The Icon for Windows 10 update showed up today. 
I have Windows 7 home. 
Will my windows 7 key (oem) change to a Windows 10
Key???
I ask because of future hard drive crashes or reformats. 
After the 365 days are up I don't want to have to buy 
Windows 10 because I still have a Windows 7 key and
My ssd or had failed. 
Do I have to use a back up image for the rest of the life
of the computer???


----------



## CoolBurn (Dec 5, 2013)

http://www.ibtimes.co.uk/microsoft-...-free-upgrade-no-product-key-required-1504362


__ https://twitter.com/i/web/status/605899873360019457
ISO and clean install is a go. 
Still doesn't really answer about what happens to the old key, I have a feeling it will be void after upgrade.
Guess I'm going to have to read the license agreement when available.


----------



## renegade600 (Jun 22, 2006)

I know the key is not affected in the technical preview. I had to do some reinstalling when the second version messed up my triple boot.


----------



## CoolBurn (Dec 5, 2013)

That's because it's just a tech preview with a generic key. I was thinking back when Win 8 was about to come out and people who purchased new computers with Win 7 prior to 8's release received a free offer to upgrade. So I was looking around for Win 8's EULA because I remember reading something about upgrading and this is what I found. Again this for Win 8 and not 10 so who knows. 

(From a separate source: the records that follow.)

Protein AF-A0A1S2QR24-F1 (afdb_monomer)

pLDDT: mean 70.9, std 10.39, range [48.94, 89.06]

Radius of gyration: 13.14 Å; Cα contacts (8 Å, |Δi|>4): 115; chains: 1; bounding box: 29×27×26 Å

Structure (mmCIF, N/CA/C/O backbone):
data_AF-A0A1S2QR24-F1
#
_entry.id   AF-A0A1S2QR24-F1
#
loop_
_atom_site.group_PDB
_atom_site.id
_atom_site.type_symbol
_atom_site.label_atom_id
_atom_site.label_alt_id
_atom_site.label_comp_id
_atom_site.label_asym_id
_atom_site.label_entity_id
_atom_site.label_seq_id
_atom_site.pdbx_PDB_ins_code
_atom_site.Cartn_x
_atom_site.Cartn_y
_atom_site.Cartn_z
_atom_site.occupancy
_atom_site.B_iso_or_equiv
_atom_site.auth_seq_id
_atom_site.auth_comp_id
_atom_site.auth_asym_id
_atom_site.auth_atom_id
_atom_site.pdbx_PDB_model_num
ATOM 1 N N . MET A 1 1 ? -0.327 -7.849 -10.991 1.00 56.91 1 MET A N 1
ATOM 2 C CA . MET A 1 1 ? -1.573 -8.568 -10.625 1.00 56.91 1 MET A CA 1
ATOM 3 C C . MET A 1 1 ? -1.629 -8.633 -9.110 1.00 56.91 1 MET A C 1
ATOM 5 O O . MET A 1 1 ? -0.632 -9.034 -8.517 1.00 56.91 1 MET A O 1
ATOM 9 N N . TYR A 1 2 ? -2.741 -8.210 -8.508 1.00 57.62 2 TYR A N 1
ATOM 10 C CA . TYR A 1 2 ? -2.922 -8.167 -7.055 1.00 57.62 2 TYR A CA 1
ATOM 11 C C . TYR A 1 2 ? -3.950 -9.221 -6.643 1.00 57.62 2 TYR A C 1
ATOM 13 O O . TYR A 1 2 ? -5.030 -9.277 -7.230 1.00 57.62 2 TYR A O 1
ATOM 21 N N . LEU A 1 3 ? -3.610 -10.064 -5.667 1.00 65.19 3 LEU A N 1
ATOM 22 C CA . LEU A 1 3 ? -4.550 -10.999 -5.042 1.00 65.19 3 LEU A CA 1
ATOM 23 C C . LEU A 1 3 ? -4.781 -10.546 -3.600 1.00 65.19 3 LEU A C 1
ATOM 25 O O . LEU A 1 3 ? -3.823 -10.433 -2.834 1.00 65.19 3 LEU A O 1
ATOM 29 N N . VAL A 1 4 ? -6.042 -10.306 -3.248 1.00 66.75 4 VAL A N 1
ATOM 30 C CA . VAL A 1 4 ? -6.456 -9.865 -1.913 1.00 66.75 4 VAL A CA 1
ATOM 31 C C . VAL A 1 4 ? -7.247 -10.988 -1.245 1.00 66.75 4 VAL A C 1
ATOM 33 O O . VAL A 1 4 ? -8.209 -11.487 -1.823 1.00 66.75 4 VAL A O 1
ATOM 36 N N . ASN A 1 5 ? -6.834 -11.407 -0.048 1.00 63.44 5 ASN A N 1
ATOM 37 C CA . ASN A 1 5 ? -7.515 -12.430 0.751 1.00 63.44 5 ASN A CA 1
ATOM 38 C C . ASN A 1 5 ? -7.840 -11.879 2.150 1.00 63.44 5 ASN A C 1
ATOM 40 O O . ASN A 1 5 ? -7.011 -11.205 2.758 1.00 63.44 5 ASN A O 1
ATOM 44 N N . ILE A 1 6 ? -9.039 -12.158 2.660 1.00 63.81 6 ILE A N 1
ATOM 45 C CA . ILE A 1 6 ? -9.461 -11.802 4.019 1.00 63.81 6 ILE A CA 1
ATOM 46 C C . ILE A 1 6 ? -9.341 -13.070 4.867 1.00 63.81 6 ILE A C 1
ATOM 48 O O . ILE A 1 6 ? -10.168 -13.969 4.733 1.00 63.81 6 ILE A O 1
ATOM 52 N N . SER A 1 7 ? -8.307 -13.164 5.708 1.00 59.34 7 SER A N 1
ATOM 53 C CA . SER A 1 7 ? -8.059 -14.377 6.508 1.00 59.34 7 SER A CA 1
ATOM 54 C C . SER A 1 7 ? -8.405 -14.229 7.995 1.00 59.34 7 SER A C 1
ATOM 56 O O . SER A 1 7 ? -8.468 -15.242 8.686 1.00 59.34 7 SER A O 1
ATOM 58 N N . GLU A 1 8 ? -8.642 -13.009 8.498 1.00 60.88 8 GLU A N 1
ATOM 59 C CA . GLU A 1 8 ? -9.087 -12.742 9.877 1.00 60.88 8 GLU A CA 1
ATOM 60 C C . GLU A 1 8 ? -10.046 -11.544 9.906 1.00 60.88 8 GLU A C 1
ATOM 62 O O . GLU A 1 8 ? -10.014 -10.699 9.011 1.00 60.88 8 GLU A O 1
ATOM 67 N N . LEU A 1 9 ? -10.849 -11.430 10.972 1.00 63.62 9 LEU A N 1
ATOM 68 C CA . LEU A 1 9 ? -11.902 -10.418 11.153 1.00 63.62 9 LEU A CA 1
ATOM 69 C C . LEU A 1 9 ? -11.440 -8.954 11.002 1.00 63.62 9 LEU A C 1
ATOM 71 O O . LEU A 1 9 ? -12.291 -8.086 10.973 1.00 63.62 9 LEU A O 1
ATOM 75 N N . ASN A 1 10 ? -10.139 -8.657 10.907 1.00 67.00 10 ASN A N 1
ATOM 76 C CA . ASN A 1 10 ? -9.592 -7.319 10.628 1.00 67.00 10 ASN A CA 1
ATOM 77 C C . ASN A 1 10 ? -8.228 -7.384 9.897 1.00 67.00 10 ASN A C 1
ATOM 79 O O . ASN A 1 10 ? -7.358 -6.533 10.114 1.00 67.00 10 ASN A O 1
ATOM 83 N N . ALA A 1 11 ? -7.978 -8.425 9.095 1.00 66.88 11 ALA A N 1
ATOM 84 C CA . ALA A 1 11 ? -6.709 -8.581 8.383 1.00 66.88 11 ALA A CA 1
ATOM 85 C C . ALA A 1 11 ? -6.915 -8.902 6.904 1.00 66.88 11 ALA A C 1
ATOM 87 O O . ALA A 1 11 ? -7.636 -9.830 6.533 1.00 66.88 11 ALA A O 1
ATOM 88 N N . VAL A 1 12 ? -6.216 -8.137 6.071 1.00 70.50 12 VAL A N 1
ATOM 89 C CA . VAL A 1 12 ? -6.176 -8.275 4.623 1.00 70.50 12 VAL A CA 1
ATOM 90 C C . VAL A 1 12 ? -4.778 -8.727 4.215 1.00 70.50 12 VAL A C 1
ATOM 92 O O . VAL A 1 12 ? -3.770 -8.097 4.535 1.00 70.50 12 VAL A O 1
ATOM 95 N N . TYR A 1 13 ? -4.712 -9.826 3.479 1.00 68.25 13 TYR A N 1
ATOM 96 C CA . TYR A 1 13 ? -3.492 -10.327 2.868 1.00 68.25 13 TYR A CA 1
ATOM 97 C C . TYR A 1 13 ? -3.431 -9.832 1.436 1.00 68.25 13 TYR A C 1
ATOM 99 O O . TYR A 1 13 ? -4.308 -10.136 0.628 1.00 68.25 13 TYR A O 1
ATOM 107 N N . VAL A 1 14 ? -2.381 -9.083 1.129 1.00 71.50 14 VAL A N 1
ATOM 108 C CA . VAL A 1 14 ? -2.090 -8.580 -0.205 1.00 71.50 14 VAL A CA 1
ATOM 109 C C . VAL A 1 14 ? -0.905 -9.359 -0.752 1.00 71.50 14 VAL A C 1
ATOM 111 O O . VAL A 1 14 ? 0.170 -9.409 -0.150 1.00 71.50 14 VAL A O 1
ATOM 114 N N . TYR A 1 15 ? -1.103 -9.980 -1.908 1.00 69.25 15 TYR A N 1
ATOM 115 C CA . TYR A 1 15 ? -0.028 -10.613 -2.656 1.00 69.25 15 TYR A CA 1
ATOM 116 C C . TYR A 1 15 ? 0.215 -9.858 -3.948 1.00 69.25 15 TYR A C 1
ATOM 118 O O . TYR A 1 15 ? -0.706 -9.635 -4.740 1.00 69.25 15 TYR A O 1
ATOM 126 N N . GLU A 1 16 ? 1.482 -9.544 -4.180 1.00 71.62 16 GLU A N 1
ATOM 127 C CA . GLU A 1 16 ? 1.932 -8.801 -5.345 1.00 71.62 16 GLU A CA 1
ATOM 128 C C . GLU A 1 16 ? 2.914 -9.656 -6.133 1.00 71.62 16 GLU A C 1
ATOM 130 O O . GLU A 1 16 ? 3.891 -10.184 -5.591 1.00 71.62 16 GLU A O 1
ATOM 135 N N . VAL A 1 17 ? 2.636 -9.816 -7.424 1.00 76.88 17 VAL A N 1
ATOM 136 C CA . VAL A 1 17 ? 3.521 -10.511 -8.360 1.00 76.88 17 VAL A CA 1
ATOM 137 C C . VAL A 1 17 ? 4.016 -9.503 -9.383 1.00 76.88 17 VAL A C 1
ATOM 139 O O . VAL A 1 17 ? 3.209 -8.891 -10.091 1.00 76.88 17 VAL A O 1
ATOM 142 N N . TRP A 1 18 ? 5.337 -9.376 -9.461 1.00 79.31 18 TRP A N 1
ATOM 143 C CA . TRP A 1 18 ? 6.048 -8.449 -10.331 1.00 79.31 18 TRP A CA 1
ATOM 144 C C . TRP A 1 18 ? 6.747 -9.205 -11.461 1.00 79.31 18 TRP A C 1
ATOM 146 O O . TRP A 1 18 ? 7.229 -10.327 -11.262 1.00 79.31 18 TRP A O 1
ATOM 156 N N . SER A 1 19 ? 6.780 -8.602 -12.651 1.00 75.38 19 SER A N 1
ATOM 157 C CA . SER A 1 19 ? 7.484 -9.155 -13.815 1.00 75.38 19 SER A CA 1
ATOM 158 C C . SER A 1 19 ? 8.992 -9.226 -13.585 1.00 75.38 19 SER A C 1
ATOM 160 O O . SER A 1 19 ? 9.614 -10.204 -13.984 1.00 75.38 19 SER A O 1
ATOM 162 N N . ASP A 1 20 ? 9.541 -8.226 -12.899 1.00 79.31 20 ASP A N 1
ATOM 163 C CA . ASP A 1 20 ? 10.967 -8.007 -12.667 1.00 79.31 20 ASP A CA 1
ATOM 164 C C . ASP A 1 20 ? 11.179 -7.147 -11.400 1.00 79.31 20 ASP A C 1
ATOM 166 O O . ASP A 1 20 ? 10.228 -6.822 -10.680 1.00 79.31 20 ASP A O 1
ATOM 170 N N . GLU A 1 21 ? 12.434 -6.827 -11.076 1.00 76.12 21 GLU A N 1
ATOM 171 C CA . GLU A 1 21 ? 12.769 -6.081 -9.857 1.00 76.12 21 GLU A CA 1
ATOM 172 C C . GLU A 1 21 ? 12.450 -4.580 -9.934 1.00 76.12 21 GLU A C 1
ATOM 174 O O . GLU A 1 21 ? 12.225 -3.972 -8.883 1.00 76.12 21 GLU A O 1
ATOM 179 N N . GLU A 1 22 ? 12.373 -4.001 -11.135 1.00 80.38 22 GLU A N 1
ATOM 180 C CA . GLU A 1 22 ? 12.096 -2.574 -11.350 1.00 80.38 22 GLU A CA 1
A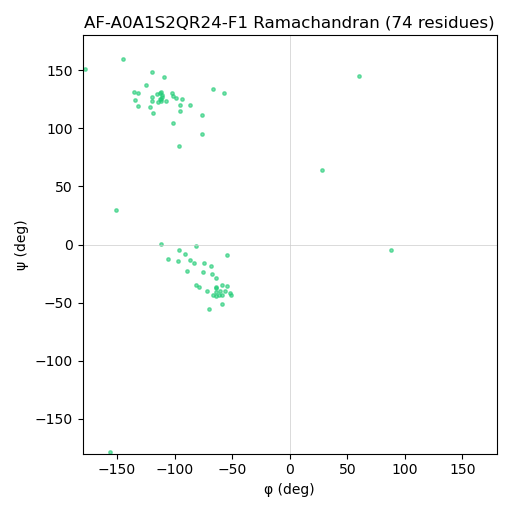TOM 181 C C . GLU A 1 22 ? 10.595 -2.277 -11.458 1.00 80.38 22 GLU A C 1
ATOM 183 O O . GLU A 1 22 ? 10.149 -1.174 -11.129 1.00 80.38 22 GLU A O 1
ATOM 188 N N . ALA A 1 23 ? 9.791 -3.280 -11.812 1.00 79.12 23 ALA A N 1
ATOM 189 C CA . ALA A 1 23 ? 8.342 -3.167 -11.935 1.00 79.12 23 ALA A CA 1
ATOM 190 C C . ALA A 1 23 ? 7.650 -2.724 -10.632 1.00 79.12 23 ALA A C 1
ATOM 192 O O . ALA A 1 23 ? 6.676 -1.972 -10.679 1.00 79.12 23 ALA A O 1
ATOM 193 N N . HIS A 1 24 ? 8.152 -3.142 -9.463 1.00 80.56 24 HIS A N 1
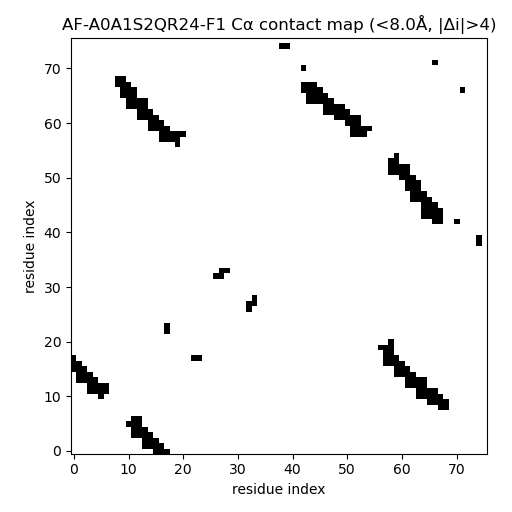ATOM 194 C CA . HIS A 1 24 ? 7.590 -2.709 -8.179 1.00 80.56 24 HIS A CA 1
ATOM 195 C C . HIS A 1 24 ? 7.881 -1.225 -7.888 1.00 80.56 24 HIS A C 1
ATOM 197 O O . HIS A 1 24 ? 6.915 -0.479 -7.713 1.00 80.56 24 HIS A O 1
ATOM 203 N N . PRO A 1 25 ? 9.145 -0.745 -7.888 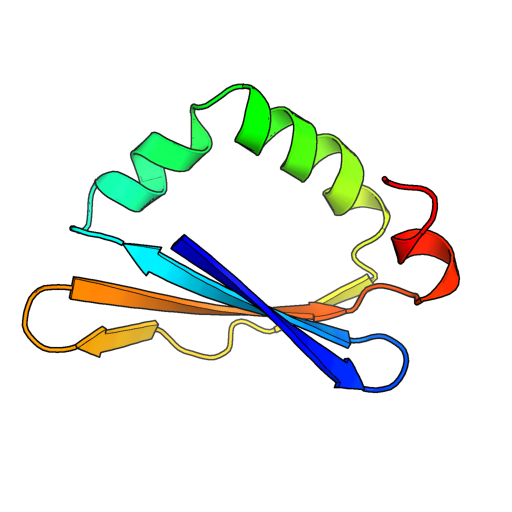1.00 82.44 25 PRO A N 1
ATOM 204 C CA . PRO A 1 25 ? 9.441 0.686 -7.794 1.00 82.44 25 PRO A CA 1
ATOM 205 C C . PRO A 1 25 ? 8.669 1.540 -8.807 1.00 82.44 25 PRO A C 1
ATOM 207 O O . PRO A 1 25 ? 8.105 2.565 -8.426 1.00 82.44 25 PRO A O 1
ATOM 210 N N . ALA A 1 26 ? 8.578 1.095 -10.065 1.00 84.50 26 ALA A N 1
ATOM 211 C CA . ALA A 1 26 ? 7.843 1.803 -11.111 1.00 84.50 26 ALA A CA 1
ATOM 212 C C . ALA A 1 26 ? 6.337 1.892 -10.813 1.00 84.50 26 ALA A C 1
ATOM 214 O O . ALA A 1 26 ? 5.719 2.921 -11.060 1.00 84.50 26 ALA A O 1
ATOM 215 N N . SER A 1 27 ? 5.734 0.859 -10.219 1.00 80.12 27 SER A N 1
ATOM 216 C CA . SER A 1 27 ? 4.313 0.902 -9.84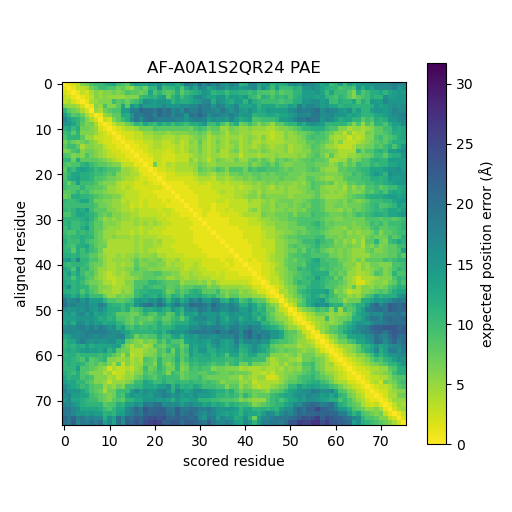9 1.00 80.12 27 SER A CA 1
ATOM 217 C C . SER A 1 27 ? 3.986 1.964 -8.791 1.00 80.12 27 SER A C 1
ATOM 219 O O . SER A 1 27 ? 2.886 2.513 -8.797 1.00 80.12 27 SER A O 1
ATOM 221 N N . LEU A 1 28 ? 4.941 2.304 -7.915 1.00 85.62 28 LEU A N 1
ATOM 222 C CA . LEU A 1 28 ? 4.757 3.294 -6.847 1.00 85.62 28 LEU A CA 1
ATOM 223 C C . LEU A 1 28 ? 4.751 4.741 -7.366 1.00 85.62 28 LEU A C 1
ATOM 225 O O . LEU A 1 28 ? 4.319 5.650 -6.653 1.00 85.62 28 LEU A O 1
ATOM 229 N N . THR A 1 29 ? 5.214 4.975 -8.598 1.00 89.06 29 THR A N 1
ATOM 230 C CA . THR A 1 29 ? 5.168 6.304 -9.227 1.00 89.06 29 THR A CA 1
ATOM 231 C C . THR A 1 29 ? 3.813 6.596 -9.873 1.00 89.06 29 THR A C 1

> *What about upgrading the software? *
> The software covered by this agreement is an upgrade to your existing operating system software, so the upgrade replaces the original software that you are upgrading. You do not retain any rights to the original software after you have upgraded and you may not continue to use it or transfer it in any way. This agreement governs your rights to use the upgrade software and replaces the agreement for the software from which you upgraded. After you complete your upgrade, additional software will be required to playback or record certain types of media, including DVDs.


----------



## renegade600 (Jun 22, 2006)

yea, you are right, wasn't thinking when I posted that. just crawled out of bed and had not had my morning dr pepper yet. 

back to the original question...

in general there will be a lot of information that will not be released to the public until win10 or win10 final eula is released. Even some of the information currently available could change depending on the public outcry or for other reasons. Your best bet would be to create a drive image so you will not need that old key if something should happen. If you don't I am pretty sure microsoft will not leave win10 upgrade users out in the cold if the unfortunate happens.


----------



## KomputerKid (Dec 25, 2014)

Does this post answer your question?
http://forums.techguy.org/tech-related-news/1149446-free-windows-10-will-support.html


----------



## Tabvla (Apr 10, 2006)

Hi Brandon, I also read that but could not determine whether Gabe had clarified the situation or confused it even more.

I have raised the question of Product Key - particularly with respect to the UEFI firmware interface - and have been very nervous with the extremely vague answers. I have been unable to get an exact answer as to what exactly the W10 upgrade will do to a disk on a machine that has the UEFI interface.

And "...lets wait and see..." does not fill one with a tremendous amount of confidence. I just hope that someone at MS has thought this through in all its very intricate detail and that the W10 installer is coded to deal with great variation of current installations.

So far it seems all just a little to vague....

T.


----------